Monday, January 28, 2008

Democratic voter turnout in South Carolina

One thing I really found most remarkable from the primary in South Carolina was the level of Democratic voter turnout. Here is Steve Benen's comment on it.
Consider this tidbit: Hillary Clinton was trounced by Barack Obama yesterday, but her vote total was almost identical to John McCain’s vote total in the Republican primary — and he won. This, in one of the most reliably right-wing states in the Union.
I have been looking for someone to publish a good post-election voter poll to tell me what the demographics of the vote were, but the turnout appears to result from a combination of voter objection to Republican policies, Barack Obama's personal charisma, the strong press coverage of the competition between Hillary and Obama, Black and liberal White turnout for the first ever serious African-American Presidential contender with a possibility to reach the White House, and Obama's very effective get-out-the-vote effort. Some decent specific poll numbers from a good exit poll would clarify which of those factors were significant and which were not. Overall, though, the high turnout looks like a strong indicator of complete voter rejection of the conservative movement.
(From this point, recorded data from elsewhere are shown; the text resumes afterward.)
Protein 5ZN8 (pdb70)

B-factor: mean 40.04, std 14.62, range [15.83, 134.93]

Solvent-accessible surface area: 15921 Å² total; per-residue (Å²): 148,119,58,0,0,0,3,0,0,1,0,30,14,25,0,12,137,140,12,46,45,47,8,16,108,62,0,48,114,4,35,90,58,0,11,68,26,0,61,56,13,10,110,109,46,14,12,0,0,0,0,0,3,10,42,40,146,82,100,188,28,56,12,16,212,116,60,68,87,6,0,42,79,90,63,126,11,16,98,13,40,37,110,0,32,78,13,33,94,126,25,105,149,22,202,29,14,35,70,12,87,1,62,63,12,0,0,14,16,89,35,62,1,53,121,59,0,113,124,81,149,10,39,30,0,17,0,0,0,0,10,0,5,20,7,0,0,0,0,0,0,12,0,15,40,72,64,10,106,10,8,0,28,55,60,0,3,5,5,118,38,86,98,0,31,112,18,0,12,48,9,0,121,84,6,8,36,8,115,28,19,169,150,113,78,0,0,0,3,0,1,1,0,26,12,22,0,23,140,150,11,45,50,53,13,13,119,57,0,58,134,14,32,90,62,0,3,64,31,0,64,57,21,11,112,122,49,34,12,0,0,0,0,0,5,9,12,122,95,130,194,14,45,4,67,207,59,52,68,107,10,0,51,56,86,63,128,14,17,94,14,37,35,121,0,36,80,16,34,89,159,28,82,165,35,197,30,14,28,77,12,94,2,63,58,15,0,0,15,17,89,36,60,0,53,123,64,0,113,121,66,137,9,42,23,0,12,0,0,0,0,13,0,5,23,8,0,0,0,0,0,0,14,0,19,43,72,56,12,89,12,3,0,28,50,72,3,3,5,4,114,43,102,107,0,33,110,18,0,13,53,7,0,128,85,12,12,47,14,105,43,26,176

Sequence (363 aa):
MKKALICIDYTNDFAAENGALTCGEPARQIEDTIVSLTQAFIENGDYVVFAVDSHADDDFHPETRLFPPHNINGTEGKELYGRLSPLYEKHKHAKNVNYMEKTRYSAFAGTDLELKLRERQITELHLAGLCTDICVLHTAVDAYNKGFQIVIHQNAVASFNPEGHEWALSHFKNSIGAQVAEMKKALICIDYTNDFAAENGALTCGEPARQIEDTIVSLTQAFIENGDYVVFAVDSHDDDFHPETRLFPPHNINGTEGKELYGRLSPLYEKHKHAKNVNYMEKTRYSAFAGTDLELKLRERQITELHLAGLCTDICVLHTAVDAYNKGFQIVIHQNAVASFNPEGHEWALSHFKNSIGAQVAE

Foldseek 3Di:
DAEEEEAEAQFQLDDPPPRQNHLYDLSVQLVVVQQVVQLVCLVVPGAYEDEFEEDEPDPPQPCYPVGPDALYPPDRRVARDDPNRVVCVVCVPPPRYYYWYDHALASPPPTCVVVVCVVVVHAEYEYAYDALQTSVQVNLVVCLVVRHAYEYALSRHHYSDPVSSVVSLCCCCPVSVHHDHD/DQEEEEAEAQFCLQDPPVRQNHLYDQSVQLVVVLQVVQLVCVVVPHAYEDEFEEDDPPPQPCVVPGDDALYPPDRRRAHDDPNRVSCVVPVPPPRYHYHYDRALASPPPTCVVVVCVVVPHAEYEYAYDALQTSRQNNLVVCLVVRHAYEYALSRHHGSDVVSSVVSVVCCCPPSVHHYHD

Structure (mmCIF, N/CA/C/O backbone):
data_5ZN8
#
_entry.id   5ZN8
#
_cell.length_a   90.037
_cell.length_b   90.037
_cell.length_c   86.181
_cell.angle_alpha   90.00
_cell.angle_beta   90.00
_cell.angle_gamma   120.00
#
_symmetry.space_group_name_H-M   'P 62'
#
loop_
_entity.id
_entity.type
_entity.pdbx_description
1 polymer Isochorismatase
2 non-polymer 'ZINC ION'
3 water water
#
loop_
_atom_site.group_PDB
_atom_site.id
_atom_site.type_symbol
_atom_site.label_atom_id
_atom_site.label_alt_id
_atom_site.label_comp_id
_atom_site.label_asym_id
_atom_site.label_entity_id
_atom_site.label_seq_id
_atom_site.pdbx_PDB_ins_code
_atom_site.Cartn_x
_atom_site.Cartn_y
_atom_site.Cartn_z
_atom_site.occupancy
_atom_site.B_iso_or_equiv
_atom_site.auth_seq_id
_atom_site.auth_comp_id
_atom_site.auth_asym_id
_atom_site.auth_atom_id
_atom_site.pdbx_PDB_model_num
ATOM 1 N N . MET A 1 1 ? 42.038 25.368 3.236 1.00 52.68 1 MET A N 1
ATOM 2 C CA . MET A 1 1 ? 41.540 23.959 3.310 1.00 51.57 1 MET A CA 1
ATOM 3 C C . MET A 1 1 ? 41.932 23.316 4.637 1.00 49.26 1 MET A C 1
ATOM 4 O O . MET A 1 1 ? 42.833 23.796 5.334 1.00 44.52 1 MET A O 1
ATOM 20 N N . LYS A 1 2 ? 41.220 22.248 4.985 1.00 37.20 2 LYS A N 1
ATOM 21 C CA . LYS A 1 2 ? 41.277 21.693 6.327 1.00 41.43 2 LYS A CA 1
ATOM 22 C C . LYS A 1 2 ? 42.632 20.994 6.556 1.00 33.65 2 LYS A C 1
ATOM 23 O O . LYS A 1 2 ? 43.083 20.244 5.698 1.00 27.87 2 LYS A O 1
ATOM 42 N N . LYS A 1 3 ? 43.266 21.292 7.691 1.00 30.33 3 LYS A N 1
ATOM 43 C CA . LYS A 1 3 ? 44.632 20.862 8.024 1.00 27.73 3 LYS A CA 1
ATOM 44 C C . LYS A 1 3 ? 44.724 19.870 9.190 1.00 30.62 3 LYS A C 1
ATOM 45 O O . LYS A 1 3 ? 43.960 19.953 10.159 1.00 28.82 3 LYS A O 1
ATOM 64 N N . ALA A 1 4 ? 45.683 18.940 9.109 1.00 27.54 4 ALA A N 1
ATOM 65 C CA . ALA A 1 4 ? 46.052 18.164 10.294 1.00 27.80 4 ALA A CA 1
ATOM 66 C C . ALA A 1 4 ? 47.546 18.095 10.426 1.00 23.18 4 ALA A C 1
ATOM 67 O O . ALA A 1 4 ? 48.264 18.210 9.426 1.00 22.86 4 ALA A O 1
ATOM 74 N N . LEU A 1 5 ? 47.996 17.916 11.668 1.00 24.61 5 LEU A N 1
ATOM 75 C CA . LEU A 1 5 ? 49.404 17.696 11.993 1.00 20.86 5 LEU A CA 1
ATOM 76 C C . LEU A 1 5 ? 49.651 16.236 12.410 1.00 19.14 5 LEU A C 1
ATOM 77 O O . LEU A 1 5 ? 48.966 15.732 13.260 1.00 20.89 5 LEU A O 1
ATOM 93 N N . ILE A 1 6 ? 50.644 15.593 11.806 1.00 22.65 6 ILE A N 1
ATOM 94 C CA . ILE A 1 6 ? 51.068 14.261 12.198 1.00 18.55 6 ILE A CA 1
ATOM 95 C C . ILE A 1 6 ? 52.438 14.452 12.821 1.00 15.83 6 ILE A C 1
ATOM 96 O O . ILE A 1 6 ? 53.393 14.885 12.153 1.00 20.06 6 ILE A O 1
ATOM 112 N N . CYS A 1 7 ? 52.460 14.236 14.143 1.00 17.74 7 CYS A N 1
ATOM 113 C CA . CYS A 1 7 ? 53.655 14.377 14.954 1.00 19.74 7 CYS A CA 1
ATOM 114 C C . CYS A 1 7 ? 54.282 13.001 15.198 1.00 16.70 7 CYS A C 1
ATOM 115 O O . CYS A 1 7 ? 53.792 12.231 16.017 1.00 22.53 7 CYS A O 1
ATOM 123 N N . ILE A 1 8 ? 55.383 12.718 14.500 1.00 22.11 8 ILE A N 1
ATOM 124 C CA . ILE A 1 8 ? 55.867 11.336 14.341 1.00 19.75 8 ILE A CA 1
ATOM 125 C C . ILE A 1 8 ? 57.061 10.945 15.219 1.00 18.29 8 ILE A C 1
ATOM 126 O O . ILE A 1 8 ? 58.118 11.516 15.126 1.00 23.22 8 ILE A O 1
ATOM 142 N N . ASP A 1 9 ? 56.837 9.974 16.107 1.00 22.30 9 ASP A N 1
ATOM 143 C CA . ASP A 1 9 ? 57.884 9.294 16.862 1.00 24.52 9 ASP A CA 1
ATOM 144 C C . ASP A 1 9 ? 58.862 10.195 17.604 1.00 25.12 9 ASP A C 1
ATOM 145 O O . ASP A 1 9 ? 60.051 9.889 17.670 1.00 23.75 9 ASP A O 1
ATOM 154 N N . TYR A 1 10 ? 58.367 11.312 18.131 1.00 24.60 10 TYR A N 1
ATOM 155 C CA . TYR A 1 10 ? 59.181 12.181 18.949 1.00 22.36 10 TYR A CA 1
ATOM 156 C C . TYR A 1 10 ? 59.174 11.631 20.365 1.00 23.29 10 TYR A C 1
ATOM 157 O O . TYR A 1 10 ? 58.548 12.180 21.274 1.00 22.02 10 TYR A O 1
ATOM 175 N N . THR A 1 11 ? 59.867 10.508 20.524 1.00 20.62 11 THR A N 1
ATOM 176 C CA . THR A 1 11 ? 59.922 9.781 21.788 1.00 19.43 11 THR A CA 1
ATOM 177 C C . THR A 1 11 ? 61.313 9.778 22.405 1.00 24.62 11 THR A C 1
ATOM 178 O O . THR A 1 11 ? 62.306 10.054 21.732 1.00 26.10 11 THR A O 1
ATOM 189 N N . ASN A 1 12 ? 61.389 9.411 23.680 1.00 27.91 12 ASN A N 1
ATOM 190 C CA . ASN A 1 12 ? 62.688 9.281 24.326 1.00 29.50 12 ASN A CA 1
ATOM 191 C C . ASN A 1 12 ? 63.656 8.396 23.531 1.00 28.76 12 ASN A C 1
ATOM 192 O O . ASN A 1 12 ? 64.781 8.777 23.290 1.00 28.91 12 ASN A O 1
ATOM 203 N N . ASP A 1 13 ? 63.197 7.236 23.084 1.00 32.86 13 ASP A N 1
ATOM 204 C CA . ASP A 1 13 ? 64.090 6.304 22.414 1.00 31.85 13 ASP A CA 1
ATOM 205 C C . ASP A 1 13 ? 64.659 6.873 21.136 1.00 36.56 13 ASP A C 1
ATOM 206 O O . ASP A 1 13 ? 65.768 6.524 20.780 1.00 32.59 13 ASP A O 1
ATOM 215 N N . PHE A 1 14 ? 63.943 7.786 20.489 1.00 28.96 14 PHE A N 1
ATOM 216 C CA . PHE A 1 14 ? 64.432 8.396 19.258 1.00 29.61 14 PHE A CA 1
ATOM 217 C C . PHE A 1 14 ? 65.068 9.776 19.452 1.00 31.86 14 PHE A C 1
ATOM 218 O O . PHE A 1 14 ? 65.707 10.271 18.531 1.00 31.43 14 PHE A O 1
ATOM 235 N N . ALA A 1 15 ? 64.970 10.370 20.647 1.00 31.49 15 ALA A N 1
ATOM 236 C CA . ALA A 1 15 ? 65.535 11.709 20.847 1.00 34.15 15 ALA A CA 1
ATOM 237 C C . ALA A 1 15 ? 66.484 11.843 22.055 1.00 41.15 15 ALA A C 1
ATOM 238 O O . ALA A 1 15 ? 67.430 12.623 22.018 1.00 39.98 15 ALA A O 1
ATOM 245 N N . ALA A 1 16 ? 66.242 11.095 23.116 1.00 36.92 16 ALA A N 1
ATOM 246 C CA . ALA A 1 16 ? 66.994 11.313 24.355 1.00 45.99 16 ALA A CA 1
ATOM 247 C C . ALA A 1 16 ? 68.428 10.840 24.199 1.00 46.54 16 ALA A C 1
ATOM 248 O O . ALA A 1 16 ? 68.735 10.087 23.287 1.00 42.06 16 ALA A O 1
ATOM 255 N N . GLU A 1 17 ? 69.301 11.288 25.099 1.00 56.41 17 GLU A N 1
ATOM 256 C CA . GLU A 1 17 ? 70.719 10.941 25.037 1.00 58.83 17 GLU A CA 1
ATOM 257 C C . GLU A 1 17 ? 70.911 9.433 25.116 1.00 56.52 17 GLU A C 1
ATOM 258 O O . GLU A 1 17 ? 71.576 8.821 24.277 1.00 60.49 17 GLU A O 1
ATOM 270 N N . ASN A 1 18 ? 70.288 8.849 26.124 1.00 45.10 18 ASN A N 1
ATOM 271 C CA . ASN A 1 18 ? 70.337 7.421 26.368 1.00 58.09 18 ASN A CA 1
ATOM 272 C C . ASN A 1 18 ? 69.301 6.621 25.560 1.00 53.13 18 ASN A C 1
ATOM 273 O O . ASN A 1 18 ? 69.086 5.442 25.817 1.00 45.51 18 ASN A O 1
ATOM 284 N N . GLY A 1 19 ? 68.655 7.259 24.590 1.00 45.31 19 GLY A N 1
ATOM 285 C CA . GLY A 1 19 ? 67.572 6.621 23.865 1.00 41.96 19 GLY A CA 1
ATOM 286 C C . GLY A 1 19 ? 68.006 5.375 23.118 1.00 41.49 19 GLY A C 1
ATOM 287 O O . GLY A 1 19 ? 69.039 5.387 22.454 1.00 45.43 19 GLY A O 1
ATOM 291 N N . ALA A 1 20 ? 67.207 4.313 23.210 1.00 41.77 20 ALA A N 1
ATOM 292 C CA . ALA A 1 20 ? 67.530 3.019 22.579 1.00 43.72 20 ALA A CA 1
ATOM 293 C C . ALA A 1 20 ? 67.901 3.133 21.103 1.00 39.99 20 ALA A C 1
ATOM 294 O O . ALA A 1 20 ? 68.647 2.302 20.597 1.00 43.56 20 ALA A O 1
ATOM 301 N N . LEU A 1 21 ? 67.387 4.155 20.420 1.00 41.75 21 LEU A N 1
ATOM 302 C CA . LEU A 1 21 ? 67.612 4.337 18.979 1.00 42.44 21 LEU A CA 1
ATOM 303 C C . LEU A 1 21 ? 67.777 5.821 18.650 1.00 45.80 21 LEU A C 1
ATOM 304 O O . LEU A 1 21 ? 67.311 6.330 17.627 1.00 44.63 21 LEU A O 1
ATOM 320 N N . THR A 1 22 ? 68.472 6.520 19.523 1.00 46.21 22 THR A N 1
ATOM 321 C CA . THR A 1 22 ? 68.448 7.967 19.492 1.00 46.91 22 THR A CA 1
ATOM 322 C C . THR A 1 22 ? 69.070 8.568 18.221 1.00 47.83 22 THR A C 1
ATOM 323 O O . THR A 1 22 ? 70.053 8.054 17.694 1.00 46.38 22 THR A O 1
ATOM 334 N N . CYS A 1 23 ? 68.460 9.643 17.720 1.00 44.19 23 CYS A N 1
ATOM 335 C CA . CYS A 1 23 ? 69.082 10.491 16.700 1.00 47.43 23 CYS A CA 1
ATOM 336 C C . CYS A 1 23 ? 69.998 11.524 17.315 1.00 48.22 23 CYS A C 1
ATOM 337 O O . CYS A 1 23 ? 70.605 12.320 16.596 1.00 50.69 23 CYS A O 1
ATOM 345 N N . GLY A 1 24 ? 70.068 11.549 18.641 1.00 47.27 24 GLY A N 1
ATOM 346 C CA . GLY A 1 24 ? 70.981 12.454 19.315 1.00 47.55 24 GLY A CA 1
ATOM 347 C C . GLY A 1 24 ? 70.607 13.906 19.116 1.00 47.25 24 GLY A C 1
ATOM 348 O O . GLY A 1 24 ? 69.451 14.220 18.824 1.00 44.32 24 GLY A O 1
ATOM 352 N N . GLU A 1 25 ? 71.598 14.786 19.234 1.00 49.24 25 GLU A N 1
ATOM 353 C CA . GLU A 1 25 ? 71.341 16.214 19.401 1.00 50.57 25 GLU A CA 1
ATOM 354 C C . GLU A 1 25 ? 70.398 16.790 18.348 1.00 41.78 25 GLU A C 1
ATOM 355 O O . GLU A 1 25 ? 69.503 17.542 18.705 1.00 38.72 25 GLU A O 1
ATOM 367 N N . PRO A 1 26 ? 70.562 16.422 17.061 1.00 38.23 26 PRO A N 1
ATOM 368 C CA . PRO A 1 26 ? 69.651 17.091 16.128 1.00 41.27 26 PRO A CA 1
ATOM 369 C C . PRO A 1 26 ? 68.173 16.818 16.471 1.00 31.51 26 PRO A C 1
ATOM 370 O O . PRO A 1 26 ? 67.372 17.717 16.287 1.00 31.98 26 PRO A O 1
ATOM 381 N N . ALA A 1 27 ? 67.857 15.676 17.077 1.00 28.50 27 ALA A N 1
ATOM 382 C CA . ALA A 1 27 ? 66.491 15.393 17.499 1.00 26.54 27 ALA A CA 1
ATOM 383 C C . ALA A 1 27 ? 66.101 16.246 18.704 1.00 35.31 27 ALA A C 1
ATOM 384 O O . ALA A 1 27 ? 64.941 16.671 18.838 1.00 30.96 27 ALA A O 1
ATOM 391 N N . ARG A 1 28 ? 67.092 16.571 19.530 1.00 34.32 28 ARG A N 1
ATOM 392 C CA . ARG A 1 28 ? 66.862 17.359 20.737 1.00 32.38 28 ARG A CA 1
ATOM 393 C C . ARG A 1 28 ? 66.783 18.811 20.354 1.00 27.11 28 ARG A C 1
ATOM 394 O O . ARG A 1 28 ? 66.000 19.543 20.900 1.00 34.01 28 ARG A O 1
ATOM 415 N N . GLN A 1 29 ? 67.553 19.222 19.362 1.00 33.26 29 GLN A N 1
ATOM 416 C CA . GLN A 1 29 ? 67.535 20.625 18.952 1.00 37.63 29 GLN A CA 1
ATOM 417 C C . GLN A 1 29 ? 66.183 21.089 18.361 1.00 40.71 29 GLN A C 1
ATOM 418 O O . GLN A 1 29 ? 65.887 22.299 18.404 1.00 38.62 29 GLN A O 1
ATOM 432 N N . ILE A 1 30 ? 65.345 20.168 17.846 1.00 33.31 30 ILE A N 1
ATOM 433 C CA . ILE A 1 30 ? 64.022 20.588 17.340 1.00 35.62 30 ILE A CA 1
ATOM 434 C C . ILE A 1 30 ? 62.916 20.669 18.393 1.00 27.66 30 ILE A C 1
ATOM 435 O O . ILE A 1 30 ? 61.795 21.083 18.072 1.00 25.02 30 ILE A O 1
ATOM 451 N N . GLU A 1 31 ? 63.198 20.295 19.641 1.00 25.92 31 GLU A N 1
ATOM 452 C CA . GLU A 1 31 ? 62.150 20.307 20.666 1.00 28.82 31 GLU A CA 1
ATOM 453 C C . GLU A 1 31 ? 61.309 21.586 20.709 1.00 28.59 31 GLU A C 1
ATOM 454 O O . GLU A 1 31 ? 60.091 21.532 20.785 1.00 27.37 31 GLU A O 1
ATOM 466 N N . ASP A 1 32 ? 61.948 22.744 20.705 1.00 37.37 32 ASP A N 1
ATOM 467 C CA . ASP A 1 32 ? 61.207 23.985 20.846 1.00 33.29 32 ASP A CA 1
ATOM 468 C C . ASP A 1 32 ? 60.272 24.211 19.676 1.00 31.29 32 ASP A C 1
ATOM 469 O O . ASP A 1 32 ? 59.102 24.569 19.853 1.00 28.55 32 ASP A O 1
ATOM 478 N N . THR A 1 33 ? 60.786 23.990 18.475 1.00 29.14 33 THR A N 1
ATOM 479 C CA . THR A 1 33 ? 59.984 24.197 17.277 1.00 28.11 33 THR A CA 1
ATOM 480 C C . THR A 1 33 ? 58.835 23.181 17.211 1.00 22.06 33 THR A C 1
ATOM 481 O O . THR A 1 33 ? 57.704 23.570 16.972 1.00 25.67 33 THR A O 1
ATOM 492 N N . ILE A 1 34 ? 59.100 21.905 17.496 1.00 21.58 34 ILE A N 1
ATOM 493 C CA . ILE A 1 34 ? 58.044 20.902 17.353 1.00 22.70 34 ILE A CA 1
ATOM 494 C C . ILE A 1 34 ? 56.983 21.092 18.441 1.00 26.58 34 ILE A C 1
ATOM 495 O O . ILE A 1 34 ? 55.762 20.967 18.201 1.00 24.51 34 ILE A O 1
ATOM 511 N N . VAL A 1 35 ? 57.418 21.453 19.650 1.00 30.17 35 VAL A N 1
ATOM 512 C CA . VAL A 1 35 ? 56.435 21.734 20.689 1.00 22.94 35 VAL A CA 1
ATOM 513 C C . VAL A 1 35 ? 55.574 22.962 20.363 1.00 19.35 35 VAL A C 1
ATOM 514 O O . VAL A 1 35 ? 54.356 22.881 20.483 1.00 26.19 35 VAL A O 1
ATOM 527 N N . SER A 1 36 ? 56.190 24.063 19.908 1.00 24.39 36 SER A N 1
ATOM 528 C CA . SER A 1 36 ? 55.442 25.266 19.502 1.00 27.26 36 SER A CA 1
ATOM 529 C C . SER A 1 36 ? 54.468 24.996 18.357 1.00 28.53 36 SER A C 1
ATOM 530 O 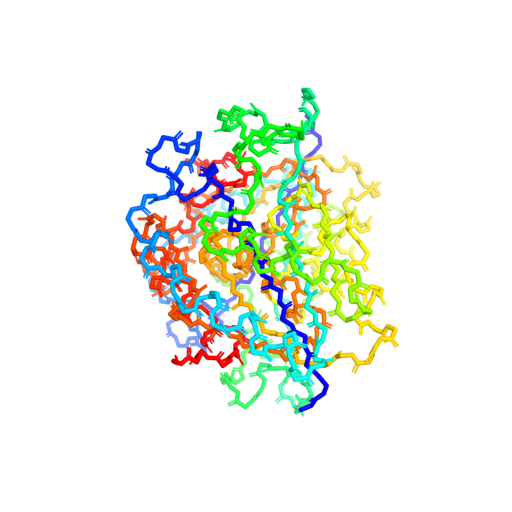O . SER A 1 36 ? 53.307 25.397 18.414 1.00 25.54 36 SER A O 1
ATOM 538 N N . LEU A 1 37 ? 54.961 24.322 17.309 1.00 26.45 37 LEU A N 1
ATOM 539 C CA . LEU A 1 37 ? 54.102 23.828 16.218 1.00 23.56 37 LEU A CA 1
ATOM 540 C C . LEU A 1 37 ? 52.885 23.050 16.719 1.00 22.57 37 LEU A C 1
ATOM 541 O O . LEU A 1 37 ? 51.719 23.391 16.404 1.00 26.92 37 LEU A O 1
ATOM 557 N N . THR A 1 38 ? 53.138 22.007 17.506 1.00 21.65 38 THR A N 1
ATOM 558 C CA . THR A 1 38 ? 52.058 21.108 17.920 1.00 24.01 38 THR A CA 1
ATOM 559 C C . THR A 1 38 ? 51.059 21.873 18.770 1.00 22.94 38 THR A C 1
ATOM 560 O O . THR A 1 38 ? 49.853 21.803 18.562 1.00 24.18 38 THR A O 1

Race, interestingly, does not appear to have been Obama's strongest draw. Here is Steve Benen's description of the race issue as it effected the Primary:
As for all the talk about race, there were some polls in the last few days showing Obama’s support dropping to just 10% of white South Carolinians. The reality proved to be far different — Obama over-performed among white voters, winning a clear majority of younger whites and tying Clinton among white men.
So obviously race was significant - how could it not be, in this nation so bedeviled by Racism for 400 years - but it was not the decisive factor. Besides the extremely high turnout in the Democratic primary, this is probably the best news South Carolina has given us.

Super Tuesday is going to give some really good figures that can be used to predict the November election, but Saturday's South Carolina Primary looks really good for the Democratic Party.


Totally off-topic, but I do wonder if Blogger's spell checker will ever start recognizing Obama's name and not flagging it as a possible misspelling. All it would take is adding "Barack" and "Obama" to the dictionary the computer uses.